Records drawn from a dataset

Content starts

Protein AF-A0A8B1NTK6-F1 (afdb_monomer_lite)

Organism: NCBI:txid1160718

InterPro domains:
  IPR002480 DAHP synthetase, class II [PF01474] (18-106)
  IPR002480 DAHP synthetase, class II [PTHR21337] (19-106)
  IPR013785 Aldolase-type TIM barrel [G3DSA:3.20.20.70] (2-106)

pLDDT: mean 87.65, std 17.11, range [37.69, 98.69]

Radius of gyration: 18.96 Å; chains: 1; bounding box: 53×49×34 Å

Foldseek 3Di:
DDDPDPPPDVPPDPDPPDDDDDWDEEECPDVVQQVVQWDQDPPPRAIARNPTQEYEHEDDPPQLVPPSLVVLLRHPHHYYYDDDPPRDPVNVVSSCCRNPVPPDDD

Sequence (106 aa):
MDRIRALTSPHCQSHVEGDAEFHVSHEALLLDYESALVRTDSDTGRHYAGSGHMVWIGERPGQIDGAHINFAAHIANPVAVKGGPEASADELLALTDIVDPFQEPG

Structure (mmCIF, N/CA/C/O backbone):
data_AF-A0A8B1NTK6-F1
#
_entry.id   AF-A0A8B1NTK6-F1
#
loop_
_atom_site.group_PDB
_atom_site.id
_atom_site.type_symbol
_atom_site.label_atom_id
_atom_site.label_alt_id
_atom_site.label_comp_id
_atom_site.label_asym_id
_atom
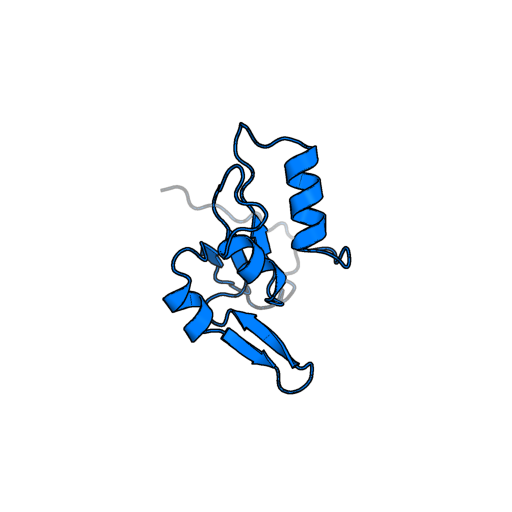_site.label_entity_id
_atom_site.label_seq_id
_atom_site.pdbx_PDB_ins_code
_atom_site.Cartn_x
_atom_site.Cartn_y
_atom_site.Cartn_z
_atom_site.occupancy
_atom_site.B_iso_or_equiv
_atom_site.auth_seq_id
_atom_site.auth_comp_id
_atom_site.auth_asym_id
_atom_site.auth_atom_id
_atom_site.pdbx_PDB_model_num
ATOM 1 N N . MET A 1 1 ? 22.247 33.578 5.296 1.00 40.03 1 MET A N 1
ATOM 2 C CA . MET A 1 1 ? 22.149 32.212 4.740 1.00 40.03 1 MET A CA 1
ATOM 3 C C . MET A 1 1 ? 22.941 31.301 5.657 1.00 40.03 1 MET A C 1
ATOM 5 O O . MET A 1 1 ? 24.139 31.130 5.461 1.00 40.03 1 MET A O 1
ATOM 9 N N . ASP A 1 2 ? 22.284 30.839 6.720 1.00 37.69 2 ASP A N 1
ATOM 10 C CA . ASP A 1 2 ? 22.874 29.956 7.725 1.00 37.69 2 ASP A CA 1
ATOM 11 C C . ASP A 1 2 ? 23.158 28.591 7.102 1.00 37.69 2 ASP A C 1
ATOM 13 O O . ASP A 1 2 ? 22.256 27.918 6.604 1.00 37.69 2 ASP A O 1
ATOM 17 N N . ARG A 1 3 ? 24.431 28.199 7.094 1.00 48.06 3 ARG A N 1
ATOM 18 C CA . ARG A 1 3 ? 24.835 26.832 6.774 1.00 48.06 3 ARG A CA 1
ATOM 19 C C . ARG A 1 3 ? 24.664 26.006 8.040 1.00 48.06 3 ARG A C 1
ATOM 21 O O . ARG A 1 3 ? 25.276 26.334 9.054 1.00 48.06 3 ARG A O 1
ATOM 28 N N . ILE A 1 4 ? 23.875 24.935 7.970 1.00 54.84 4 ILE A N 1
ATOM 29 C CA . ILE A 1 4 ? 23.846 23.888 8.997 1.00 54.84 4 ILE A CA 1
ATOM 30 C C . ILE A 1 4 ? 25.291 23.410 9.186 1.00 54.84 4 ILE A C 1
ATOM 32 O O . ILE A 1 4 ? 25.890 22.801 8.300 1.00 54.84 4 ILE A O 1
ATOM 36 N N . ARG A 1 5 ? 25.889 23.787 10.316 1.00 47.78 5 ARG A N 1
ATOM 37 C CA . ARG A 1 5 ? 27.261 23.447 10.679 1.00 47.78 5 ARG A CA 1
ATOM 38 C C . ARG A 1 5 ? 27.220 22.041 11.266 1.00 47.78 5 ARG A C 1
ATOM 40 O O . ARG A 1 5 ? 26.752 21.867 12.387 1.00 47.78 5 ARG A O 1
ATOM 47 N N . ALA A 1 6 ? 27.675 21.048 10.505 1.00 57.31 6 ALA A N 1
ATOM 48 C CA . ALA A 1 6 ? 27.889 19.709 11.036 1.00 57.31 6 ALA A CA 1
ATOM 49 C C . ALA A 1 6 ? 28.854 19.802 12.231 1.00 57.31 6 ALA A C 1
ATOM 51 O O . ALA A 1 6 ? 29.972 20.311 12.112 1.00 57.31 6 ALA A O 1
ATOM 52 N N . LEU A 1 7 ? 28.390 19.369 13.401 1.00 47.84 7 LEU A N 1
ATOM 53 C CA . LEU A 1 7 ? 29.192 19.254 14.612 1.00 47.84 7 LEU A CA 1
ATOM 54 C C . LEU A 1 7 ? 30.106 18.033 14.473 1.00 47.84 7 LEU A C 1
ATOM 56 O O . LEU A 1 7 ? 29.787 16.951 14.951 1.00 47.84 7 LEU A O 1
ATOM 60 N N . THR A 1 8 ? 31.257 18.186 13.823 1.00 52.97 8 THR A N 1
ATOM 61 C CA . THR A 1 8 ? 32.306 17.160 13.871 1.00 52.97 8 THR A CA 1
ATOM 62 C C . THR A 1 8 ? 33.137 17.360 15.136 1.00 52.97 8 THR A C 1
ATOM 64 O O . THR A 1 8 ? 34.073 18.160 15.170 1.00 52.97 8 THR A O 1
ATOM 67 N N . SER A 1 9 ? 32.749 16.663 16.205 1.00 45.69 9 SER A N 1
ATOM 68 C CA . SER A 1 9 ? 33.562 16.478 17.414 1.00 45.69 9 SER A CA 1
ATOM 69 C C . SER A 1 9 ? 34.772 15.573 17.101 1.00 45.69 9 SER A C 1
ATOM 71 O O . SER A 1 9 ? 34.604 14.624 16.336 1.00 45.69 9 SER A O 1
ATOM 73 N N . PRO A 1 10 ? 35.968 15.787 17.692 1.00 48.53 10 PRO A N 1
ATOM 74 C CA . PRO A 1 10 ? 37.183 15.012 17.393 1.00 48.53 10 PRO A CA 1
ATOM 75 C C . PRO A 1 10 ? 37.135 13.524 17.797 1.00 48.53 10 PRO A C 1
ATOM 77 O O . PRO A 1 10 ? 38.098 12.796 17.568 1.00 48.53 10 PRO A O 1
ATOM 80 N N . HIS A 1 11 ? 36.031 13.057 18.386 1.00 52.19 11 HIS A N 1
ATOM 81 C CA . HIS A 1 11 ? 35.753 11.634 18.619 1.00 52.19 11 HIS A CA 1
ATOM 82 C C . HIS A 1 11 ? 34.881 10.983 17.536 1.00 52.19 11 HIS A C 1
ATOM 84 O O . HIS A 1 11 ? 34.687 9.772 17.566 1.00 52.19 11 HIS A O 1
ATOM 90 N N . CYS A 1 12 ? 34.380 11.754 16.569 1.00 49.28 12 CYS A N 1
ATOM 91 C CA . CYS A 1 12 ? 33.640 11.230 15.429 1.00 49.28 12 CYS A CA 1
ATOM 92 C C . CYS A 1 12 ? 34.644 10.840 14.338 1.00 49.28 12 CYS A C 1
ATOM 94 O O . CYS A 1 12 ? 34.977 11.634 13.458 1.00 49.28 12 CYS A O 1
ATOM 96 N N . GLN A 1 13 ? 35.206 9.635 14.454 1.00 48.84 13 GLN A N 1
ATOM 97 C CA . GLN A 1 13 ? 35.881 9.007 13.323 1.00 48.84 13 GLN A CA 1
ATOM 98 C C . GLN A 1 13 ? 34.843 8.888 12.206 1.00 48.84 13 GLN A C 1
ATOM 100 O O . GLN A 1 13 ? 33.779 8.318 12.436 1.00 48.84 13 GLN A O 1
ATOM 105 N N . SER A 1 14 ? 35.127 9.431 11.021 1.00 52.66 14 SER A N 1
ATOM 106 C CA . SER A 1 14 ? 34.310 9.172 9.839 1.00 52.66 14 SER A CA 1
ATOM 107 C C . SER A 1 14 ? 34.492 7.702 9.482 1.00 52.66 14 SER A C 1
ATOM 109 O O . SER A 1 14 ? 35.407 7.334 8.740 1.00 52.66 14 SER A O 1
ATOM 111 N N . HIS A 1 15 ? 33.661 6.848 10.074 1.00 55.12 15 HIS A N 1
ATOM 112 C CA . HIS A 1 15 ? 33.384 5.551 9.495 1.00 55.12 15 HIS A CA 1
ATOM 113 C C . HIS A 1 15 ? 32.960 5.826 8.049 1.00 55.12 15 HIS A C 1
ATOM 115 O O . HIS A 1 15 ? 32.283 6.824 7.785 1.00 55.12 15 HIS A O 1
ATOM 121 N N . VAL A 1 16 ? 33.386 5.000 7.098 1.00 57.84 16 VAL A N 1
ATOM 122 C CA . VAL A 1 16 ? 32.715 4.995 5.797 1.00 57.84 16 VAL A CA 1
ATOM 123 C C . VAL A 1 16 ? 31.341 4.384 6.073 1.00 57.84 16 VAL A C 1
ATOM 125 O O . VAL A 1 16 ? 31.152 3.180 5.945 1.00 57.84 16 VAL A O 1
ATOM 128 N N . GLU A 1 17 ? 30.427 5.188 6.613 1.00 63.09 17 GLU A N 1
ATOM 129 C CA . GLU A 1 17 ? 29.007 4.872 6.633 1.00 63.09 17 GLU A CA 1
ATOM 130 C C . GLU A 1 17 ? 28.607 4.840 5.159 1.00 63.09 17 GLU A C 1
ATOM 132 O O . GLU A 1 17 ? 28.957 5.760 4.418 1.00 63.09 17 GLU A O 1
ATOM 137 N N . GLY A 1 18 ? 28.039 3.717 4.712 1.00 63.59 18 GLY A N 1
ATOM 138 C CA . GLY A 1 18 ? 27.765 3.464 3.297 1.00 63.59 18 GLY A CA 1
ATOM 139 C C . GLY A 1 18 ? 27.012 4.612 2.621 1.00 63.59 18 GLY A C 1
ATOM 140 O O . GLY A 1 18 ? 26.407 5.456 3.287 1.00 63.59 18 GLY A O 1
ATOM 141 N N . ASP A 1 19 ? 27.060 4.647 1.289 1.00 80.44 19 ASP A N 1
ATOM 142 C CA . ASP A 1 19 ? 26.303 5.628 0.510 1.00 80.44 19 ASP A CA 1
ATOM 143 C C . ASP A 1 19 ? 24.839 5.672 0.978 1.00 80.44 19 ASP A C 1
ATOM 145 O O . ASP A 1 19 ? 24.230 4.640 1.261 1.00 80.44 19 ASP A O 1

Content ends

WHAT THE EXERCISE ASKS: From the entries above, return exactly the line containing "ATOM 29 C CA", the line containing "ATOM 32 O O", and all lines between, and nothing else.

OUTPUT OF THE EXERCISE:
ATOM 29 C CA . ILE A 1 4 ? 23.846 23.888 8.997 1.00 54.84 4 ILE A CA 1
ATOM 30 C C . ILE A 1 4 ? 25.291 23.410 9.186 1.00 54.84 4 ILE A C 1
ATOM 32 O O . ILE A 1 4 ? 25.890 22.801 8.300 1.00 54.84 4 ILE A O 1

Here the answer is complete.